To Be and to Have Transcript

Brief Sound Clip:

That’s the sound of young children, quietly working on their penmanship in the 2002 French film, To Be and to Have, directed by Nicholas Philibert, which is available at most video stores. This documentary follows a group of children, some of their parents, and the children’s teacher, George Lopez, through their school year in a village deep in the rural Auvergne region of France.

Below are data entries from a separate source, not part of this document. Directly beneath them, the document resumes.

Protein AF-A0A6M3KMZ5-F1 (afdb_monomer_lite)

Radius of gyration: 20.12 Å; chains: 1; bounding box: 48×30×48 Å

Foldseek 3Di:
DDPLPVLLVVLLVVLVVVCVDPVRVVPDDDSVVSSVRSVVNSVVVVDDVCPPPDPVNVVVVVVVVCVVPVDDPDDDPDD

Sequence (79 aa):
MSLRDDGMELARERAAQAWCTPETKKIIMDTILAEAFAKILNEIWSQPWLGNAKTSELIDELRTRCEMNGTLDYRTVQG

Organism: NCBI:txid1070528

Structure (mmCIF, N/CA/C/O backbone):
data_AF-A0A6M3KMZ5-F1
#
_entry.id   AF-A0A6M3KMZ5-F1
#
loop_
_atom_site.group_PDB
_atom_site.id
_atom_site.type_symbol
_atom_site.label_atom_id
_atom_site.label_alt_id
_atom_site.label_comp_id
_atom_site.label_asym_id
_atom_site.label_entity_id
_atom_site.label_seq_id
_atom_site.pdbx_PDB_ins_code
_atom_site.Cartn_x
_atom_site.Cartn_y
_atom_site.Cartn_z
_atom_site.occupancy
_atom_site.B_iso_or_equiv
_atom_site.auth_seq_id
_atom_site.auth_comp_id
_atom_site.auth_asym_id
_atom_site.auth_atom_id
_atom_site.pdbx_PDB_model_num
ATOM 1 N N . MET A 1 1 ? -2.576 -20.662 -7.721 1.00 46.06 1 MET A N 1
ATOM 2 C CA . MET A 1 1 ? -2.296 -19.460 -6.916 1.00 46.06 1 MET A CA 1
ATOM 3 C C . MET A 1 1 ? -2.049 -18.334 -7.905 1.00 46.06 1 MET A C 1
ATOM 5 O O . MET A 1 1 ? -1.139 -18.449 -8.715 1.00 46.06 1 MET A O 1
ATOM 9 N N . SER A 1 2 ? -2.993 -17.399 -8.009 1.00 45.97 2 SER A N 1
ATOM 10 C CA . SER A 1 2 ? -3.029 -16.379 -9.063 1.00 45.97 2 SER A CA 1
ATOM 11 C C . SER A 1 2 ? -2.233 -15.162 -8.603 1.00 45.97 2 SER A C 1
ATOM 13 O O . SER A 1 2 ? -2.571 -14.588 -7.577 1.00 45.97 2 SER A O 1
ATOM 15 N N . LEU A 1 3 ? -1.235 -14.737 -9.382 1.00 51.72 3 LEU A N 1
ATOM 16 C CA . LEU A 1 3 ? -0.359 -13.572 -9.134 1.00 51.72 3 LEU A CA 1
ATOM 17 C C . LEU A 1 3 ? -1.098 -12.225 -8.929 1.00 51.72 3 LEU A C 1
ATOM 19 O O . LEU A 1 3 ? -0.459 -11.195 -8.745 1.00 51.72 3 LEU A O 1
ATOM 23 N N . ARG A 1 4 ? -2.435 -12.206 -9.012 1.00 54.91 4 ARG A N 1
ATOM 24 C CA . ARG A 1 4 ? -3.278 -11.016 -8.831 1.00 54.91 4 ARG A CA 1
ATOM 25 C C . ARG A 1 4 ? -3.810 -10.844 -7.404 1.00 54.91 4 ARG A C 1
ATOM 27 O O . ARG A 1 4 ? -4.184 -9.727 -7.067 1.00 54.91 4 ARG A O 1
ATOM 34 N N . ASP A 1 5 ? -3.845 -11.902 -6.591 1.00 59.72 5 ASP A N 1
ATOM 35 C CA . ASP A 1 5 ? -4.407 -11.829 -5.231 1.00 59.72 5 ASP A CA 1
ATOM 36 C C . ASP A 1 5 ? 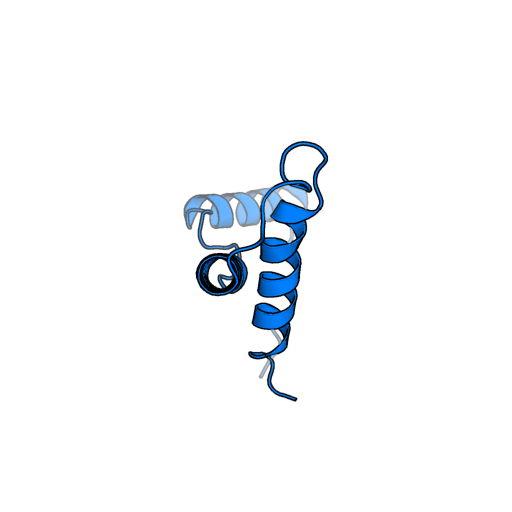-3.401 -11.275 -4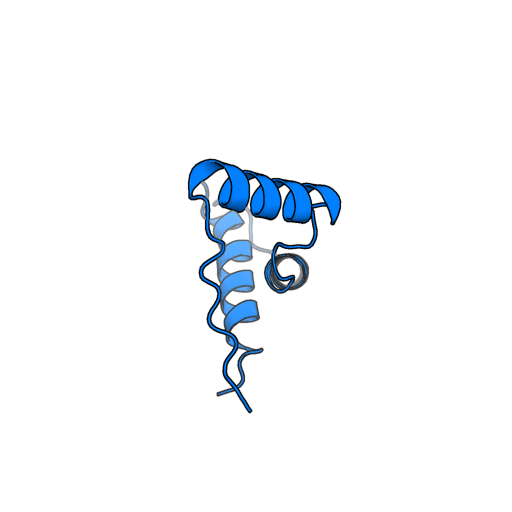.206 1.00 59.72 5 ASP A C 1
ATOM 38 O O . ASP A 1 5 ? -3.780 -10.471 -3.353 1.00 59.72 5 ASP A O 1
ATOM 42 N N . ASP A 1 6 ? -2.111 -11.596 -4.352 1.00 70.81 6 ASP A N 1
ATOM 43 C CA . ASP A 1 6 ? -1.064 -11.227 -3.383 1.00 70.81 6 ASP A CA 1
ATOM 44 C C . ASP A 1 6 ? -0.857 -9.695 -3.261 1.00 70.81 6 ASP A C 1
ATOM 46 O O . ASP A 1 6 ? -0.533 -9.178 -2.191 1.00 70.81 6 ASP A O 1
ATOM 50 N N . GLY A 1 7 ? -1.084 -8.933 -4.341 1.00 83.50 7 GLY A N 1
ATOM 51 C CA . GLY A 1 7 ? -0.940 -7.466 -4.339 1.00 83.50 7 GLY A CA 1
ATOM 52 C C . GLY A 1 7 ? -2.043 -6.742 -3.559 1.00 83.50 7 GLY A C 1
ATOM 53 O O . GLY A 1 7 ? -1.783 -5.766 -2.850 1.00 83.50 7 GLY A O 1
ATOM 54 N N . MET A 1 8 ? -3.274 -7.256 -3.630 1.00 92.88 8 MET A N 1
ATOM 55 C CA . MET A 1 8 ? -4.411 -6.687 -2.904 1.00 92.88 8 MET A CA 1
ATOM 56 C C . MET A 1 8 ? -4.312 -6.931 -1.400 1.00 92.88 8 MET A C 1
ATOM 58 O O . MET A 1 8 ? -4.709 -6.065 -0.621 1.00 92.88 8 MET A O 1
ATOM 62 N N . GLU A 1 9 ? -3.784 -8.080 -0.981 1.00 92.81 9 GLU A N 1
ATOM 63 C CA . GLU A 1 9 ? -3.550 -8.375 0.435 1.00 92.81 9 GLU A CA 1
ATOM 64 C C . GLU A 1 9 ? -2.555 -7.380 1.043 1.00 92.81 9 GLU A C 1
ATOM 66 O O . GLU A 1 9 ? -2.888 -6.684 2.005 1.00 92.81 9 GLU A O 1
ATOM 71 N N . LEU A 1 10 ? -1.402 -7.191 0.393 1.00 90.94 10 LEU A N 1
ATOM 72 C CA . LEU A 1 10 ? -0.416 -6.193 0.807 1.00 90.94 10 LEU A CA 1
ATOM 73 C C . LEU A 1 10 ? -1.012 -4.777 0.842 1.00 90.94 10 LEU A C 1
ATOM 75 O O . LEU A 1 10 ? -0.760 -4.009 1.770 1.00 90.94 10 LEU A O 1
ATOM 79 N N . ALA A 1 11 ? -1.818 -4.409 -0.152 1.00 94.25 11 ALA A N 1
ATOM 80 C CA . ALA A 1 11 ? -2.434 -3.090 -0.200 1.00 94.25 11 ALA A CA 1
ATOM 81 C C . ALA A 1 11 ? -3.436 -2.850 0.942 1.00 94.25 11 ALA A C 1
ATOM 83 O O . ALA A 1 11 ? -3.481 -1.747 1.494 1.00 94.25 11 ALA A O 1
ATOM 84 N N . ARG A 1 12 ? -4.191 -3.876 1.352 1.00 95.69 12 ARG A N 1
ATOM 85 C CA . ARG A 1 12 ? -5.088 -3.809 2.518 1.00 95.69 12 ARG A CA 1
ATOM 86 C C . ARG A 1 12 ? -4.324 -3.631 3.816 1.00 95.69 12 ARG A C 1
ATOM 88 O O . ARG A 1 12 ? -4.670 -2.750 4.600 1.00 95.69 12 ARG A O 1
ATOM 95 N N . GLU A 1 13 ? -3.273 -4.419 4.030 1.00 94.62 13 GLU A N 1
ATOM 96 C CA . GLU A 1 13 ? -2.423 -4.288 5.217 1.00 94.62 13 GLU A CA 1
ATOM 97 C C . GLU A 1 13 ? -1.856 -2.872 5.337 1.00 94.62 13 GLU A C 1
ATOM 99 O O . GLU A 1 13 ? -1.858 -2.270 6.411 1.00 94.62 13 GLU A O 1
ATOM 104 N N . ARG A 1 14 ? -1.411 -2.307 4.213 1.00 94.56 14 ARG A N 1
ATOM 105 C CA . ARG A 1 14 ? -0.820 -0.969 4.159 1.00 94.56 14 ARG A CA 1
ATOM 106 C C . ARG A 1 14 ? -1.844 0.138 4.369 1.00 94.56 14 ARG A C 1
ATOM 108 O O . ARG A 1 14 ? -1.539 1.097 5.072 1.00 94.56 14 ARG A O 1
ATOM 115 N N . ALA A 1 15 ? -3.056 -0.009 3.841 1.00 95.38 15 ALA A N 1
ATOM 116 C CA . ALA A 1 15 ? -4.152 0.905 4.147 1.00 95.38 15 ALA A CA 1
ATOM 117 C C . ALA A 1 15 ? -4.515 0.861 5.644 1.00 95.38 15 ALA A C 1
ATOM 119 O O . ALA A 1 15 ? -4.656 1.907 6.275 1.00 95.38 15 ALA A O 1
ATOM 120 N N . ALA A 1 16 ? -4.586 -0.333 6.241 1.00 94.69 16 ALA A N 1
ATOM 121 C CA . ALA A 1 16 ? -4.899 -0.505 7.660 1.00 94.69 16 ALA A CA 1
ATOM 122 C C . ALA A 1 16 ? -3.804 0.048 8.593 1.00 94.69 16 ALA A C 1
ATOM 124 O O . ALA A 1 16 ? -4.120 0.590 9.653 1.00 94.69 16 ALA A O 1
ATOM 125 N N . GLN A 1 17 ? -2.526 -0.006 8.194 1.00 94.88 17 GLN A N 1
ATOM 126 C CA . GLN A 1 17 ? -1.410 0.574 8.961 1.00 94.88 17 GLN A CA 1
ATOM 127 C C . GLN A 1 17 ? -1.597 2.065 9.265 1.00 94.88 17 GLN A C 1
ATOM 129 O O . GLN A 1 17 ? -1.099 2.540 10.288 1.00 94.88 17 GLN A O 1
ATOM 134 N N . ALA A 1 18 ? -2.353 2.794 8.437 1.00 94.62 18 ALA A N 1
ATOM 135 C CA . ALA A 1 18 ? -2.664 4.196 8.680 1.00 94.62 18 ALA A CA 1
ATOM 136 C C . ALA A 1 18 ? -3.439 4.424 9.985 1.00 94.62 18 ALA A C 1
ATOM 138 O O . ALA A 1 18 ? -3.389 5.536 10.492 1.00 94.62 18 ALA A O 1
ATOM 139 N N . TRP A 1 19 ? -4.094 3.405 10.557 1.00 96.00 19 TRP A N 1
ATOM 140 C CA . TRP A 1 19 ? -4.775 3.447 11.861 1.00 96.00 19 TRP A CA 1
ATOM 141 C C . TRP A 1 19 ? -3.927 2.928 13.024 1.00 96.00 19 TRP A C 1
ATOM 143 O O . TRP A 1 19 ? -4.384 2.905 14.162 1.00 96.00 19 TRP A O 1
ATOM 153 N N . CYS A 1 20 ? -2.690 2.510 12.782 1.00 95.38 20 CYS A N 1
ATOM 154 C CA . CYS A 1 20 ? -1.802 2.036 13.839 1.00 95.38 20 CYS A CA 1
ATOM 155 C C . CYS A 1 20 ? -0.857 3.131 14.360 1.00 95.38 20 CYS A C 1
ATOM 157 O O . CYS A 1 20 ? -0.112 2.886 15.312 1.00 95.38 20 CYS A O 1
ATOM 159 N N . THR A 1 21 ? -0.868 4.333 13.772 1.00 94.88 21 THR A N 1
ATOM 160 C CA . THR A 1 21 ? 0.041 5.419 14.169 1.00 94.88 21 THR A CA 1
ATOM 161 C C . THR A 1 21 ? -0.446 6.126 15.439 1.00 94.88 21 THR A C 1
ATOM 163 O O . THR A 1 21 ? -1.640 6.106 15.751 1.00 94.88 21 THR A O 1
ATOM 166 N N . PRO A 1 22 ? 0.444 6.760 16.224 1.00 97.69 22 PRO A N 1
ATOM 167 C CA . PRO A 1 22 ? 0.047 7.491 17.428 1.00 97.69 22 PRO A CA 1
ATOM 168 C C . PRO A 1 22 ? -1.055 8.536 17.204 1.00 97.69 22 PRO A C 1
ATOM 170 O O . PRO A 1 22 ? -1.890 8.727 18.092 1.00 97.69 22 PRO A O 1
ATOM 173 N N . GLU A 1 23 ? -1.058 9.178 16.036 1.00 96.88 23 GLU A N 1
ATOM 174 C CA . GLU A 1 23 ? -1.966 10.254 15.637 1.00 96.88 23 GLU A CA 1
ATOM 175 C C . GLU A 1 23 ? -3.369 9.737 15.303 1.00 96.88 23 GLU A C 1
ATOM 177 O O . GLU A 1 23 ? -4.361 10.402 15.595 1.00 96.88 23 GLU A O 1
ATOM 182 N N . THR A 1 24 ? -3.466 8.542 14.723 1.00 95.56 24 THR A N 1
ATOM 183 C CA . THR A 1 24 ? -4.712 8.006 14.157 1.00 95.56 24 THR A CA 1
ATOM 184 C C . THR A 1 24 ? -5.258 6.796 14.908 1.00 95.56 24 THR A C 1
ATOM 186 O O . THR A 1 24 ? -6.430 6.474 14.740 1.00 95.56 24 THR A O 1
ATOM 189 N N . LYS A 1 25 ? -4.489 6.165 15.809 1.00 95.06 25 LYS A N 1
ATOM 190 C CA . LYS A 1 25 ? -4.898 4.957 16.561 1.00 95.06 25 LYS A CA 1
ATOM 191 C C . LYS A 1 25 ? -6.152 5.087 17.417 1.00 95.06 25 LYS A C 1
ATOM 193 O O . LYS A 1 25 ? -6.666 4.088 17.909 1.00 95.06 25 LYS A O 1
ATOM 198 N N . LYS A 1 26 ? -6.606 6.315 17.673 1.00 96.75 26 LYS A N 1
ATOM 199 C CA . LYS A 1 26 ? -7.849 6.588 18.411 1.00 96.75 26 LYS A CA 1
ATOM 200 C C . LYS A 1 26 ? -9.059 6.775 17.491 1.00 96.75 26 LYS A C 1
ATOM 202 O O . LYS A 1 26 ? -10.179 6.848 17.986 1.00 96.75 26 LYS A O 1
ATOM 207 N N . ILE A 1 27 ? -8.842 6.896 16.185 1.00 96.25 27 ILE A N 1
ATOM 208 C CA . ILE A 1 27 ? -9.892 7.052 15.182 1.00 96.25 27 ILE A CA 1
ATOM 209 C C . ILE A 1 27 ? -10.456 5.662 14.883 1.00 96.25 27 ILE A C 1
ATOM 211 O O . ILE A 1 27 ? -9.704 4.706 14.710 1.00 96.25 27 ILE A O 1
ATOM 215 N N . ILE A 1 28 ? -11.782 5.535 14.826 1.00 96.50 28 ILE A N 1
ATOM 216 C CA . ILE A 1 28 ? -12.425 4.284 14.410 1.00 96.50 28 ILE A CA 1
ATOM 217 C C . ILE A 1 28 ? -12.129 4.067 12.923 1.00 96.50 28 ILE A C 1
ATOM 219 O O . ILE A 1 28 ? -12.301 4.978 12.113 1.00 96.50 28 ILE A O 1
ATOM 223 N N . MET A 1 29 ? -11.670 2.869 12.567 1.00 95.31 29 MET A N 1
ATOM 224 C CA . MET A 1 29 ? -11.396 2.522 11.176 1.00 95.31 29 MET A CA 1
ATOM 225 C C . MET A 1 29 ? -12.696 2.342 10.396 1.00 95.31 29 MET A C 1
ATOM 227 O O . MET A 1 29 ? -13.512 1.482 10.724 1.00 95.31 29 MET A O 1
ATOM 231 N N . ASP A 1 30 ? -12.855 3.134 9.338 1.00 96.19 30 ASP A N 1
ATOM 232 C CA . ASP A 1 30 ? -13.879 2.912 8.323 1.00 96.19 30 ASP A CA 1
ATOM 233 C C . ASP A 1 30 ? -13.358 1.869 7.329 1.00 96.1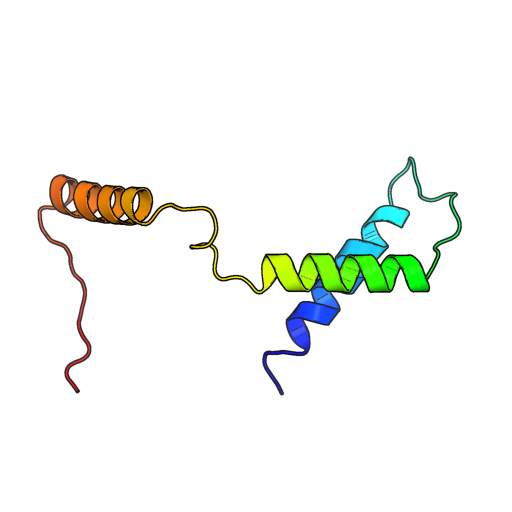9 30 ASP A C 1
ATOM 235 O O . ASP A 1 30 ? -12.423 2.113 6.562 1.00 96.19 30 ASP A O 1
ATOM 239 N N . THR A 1 31 ? -13.951 0.681 7.369 1.00 94.94 31 THR A N 1
ATOM 240 C CA . THR A 1 31 ? -13.533 -0.458 6.549 1.00 94.94 31 THR A CA 1
ATOM 241 C C . THR A 1 31 ? -13.820 -0.257 5.062 1.00 94.94 31 THR A C 1
ATOM 243 O O . THR A 1 31 ? -13.069 -0.770 4.232 1.00 94.94 31 THR A O 1
ATOM 246 N N . ILE A 1 32 ? -14.856 0.509 4.702 1.00 96.88 32 ILE A N 1
ATOM 247 C CA . ILE A 1 32 ? -15.186 0.818 3.304 1.00 96.88 32 ILE A CA 1
ATOM 248 C C . ILE A 1 32 ? -14.119 1.749 2.737 1.00 96.88 32 ILE A C 1
ATOM 250 O O . ILE A 1 32 ? -13.617 1.529 1.632 1.00 96.88 32 ILE A O 1
ATOM 254 N N . LEU A 1 33 ? -13.738 2.763 3.513 1.00 95.31 33 LEU A N 1
ATOM 255 C CA . LEU A 1 33 ? -12.694 3.699 3.121 1.00 95.31 33 LEU A 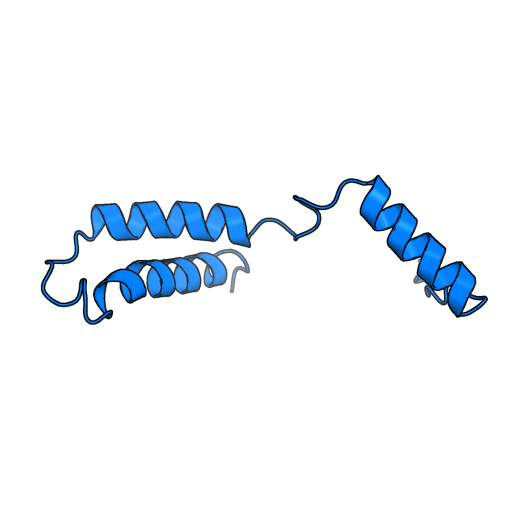CA 1
ATOM 256 C C . LEU A 1 33 ? -11.318 3.021 3.052 1.00 95.31 33 LEU A C 1
ATOM 258 O O . LEU A 1 33 ? -10.576 3.248 2.098 1.00 95.31 33 LEU A O 1
ATOM 262 N N . ALA A 1 34 ? -10.990 2.154 4.013 1.00 95.75 34 ALA A N 1
ATOM 263 C CA . ALA A 1 34 ? -9.744 1.388 4.002 1.00 95.75 34 ALA A CA 1
ATOM 264 C C . ALA A 1 34 ? -9.631 0.490 2.756 1.00 95.75 34 ALA A C 1
ATOM 266 O O . ALA A 1 34 ? -8.586 0.467 2.105 1.00 95.75 34 ALA A O 1
ATOM 267 N N . GLU A 1 35 ? -10.715 -0.185 2.362 1.00 95.56 35 GLU A N 1
ATOM 268 C CA . GLU A 1 35 ? -10.744 -1.002 1.142 1.00 95.56 35 GLU A CA 1
ATOM 269 C C . GLU A 1 35 ? -10.627 -0.142 -0.130 1.00 95.56 35 GLU A C 1
ATOM 271 O O . GLU A 1 35 ? -9.974 -0.541 -1.096 1.00 95.56 35 GLU A O 1
ATOM 276 N N . ALA A 1 36 ? -11.223 1.056 -0.147 1.00 96.69 36 ALA A N 1
ATOM 277 C CA . ALA A 1 36 ? -11.062 1.997 -1.255 1.00 96.69 36 ALA A CA 1
ATOM 278 C C . ALA A 1 36 ? -9.601 2.457 -1.404 1.00 96.69 36 ALA A C 1
ATOM 280 O O . ALA A 1 36 ? -9.070 2.447 -2.515 1.00 96.69 36 ALA A O 1
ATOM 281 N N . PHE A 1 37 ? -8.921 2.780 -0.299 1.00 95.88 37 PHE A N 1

Phillibert takes us inside this school, where all the grades, from kindergarten through fifth, meet in the same room. It’s an interesting mix, to say the least, with science experiments taking place just a table away from the hard work of making sevens turn out right on the black board. But the focus is less on academics than on its main characters, the children — like Johan, a first-grader who’s nicknamed Jo-Jo, who can’t seem to concentrate for more than a few minutes at a time; Julien and Olivier, two fifth graders who are friends but are always fighting; and Nathalie, another fifth grader who is so painfully shy she barely speaks. You meet a number of their folks, most of them dairy farmers, and sit in on parent teacher meetings. There’s a poignant scene in which Mr. Lopez and Nathalie’s mother talk about her daughter’s solitary nature. And you probably haven’t seen math homework done quite the way Olivier’s family tackles it, involving everyone from his mom, then his uncle, then his dad and sister and brother. Jo-Jo steals the movie whenever he’s on — talking about what he wants to be when he grows up (a motorcycle cop), doing some unsupervised xeroxing with his classmate Marie, and, hilariously, trying to scrub the paint off his hands and face.

Throughout this miracle of a movie, there’s the calm, sure presence of the teacher, Mr. Lopez, who steers the kids through their days, with their dictations, crepe-cooking, field trips, and the important passages some are making, especially the move on to middle school. He gets Olivier and Julien to promise to be friends and help each other out — especially if one or the other is being bullied. He gets shy Nathalie to agree that she will report back to him about how her transition is going. And when the children leave the school for the summer amidst a flurry of kisses, he can hardly hold back the tears, and you won’t be able to either.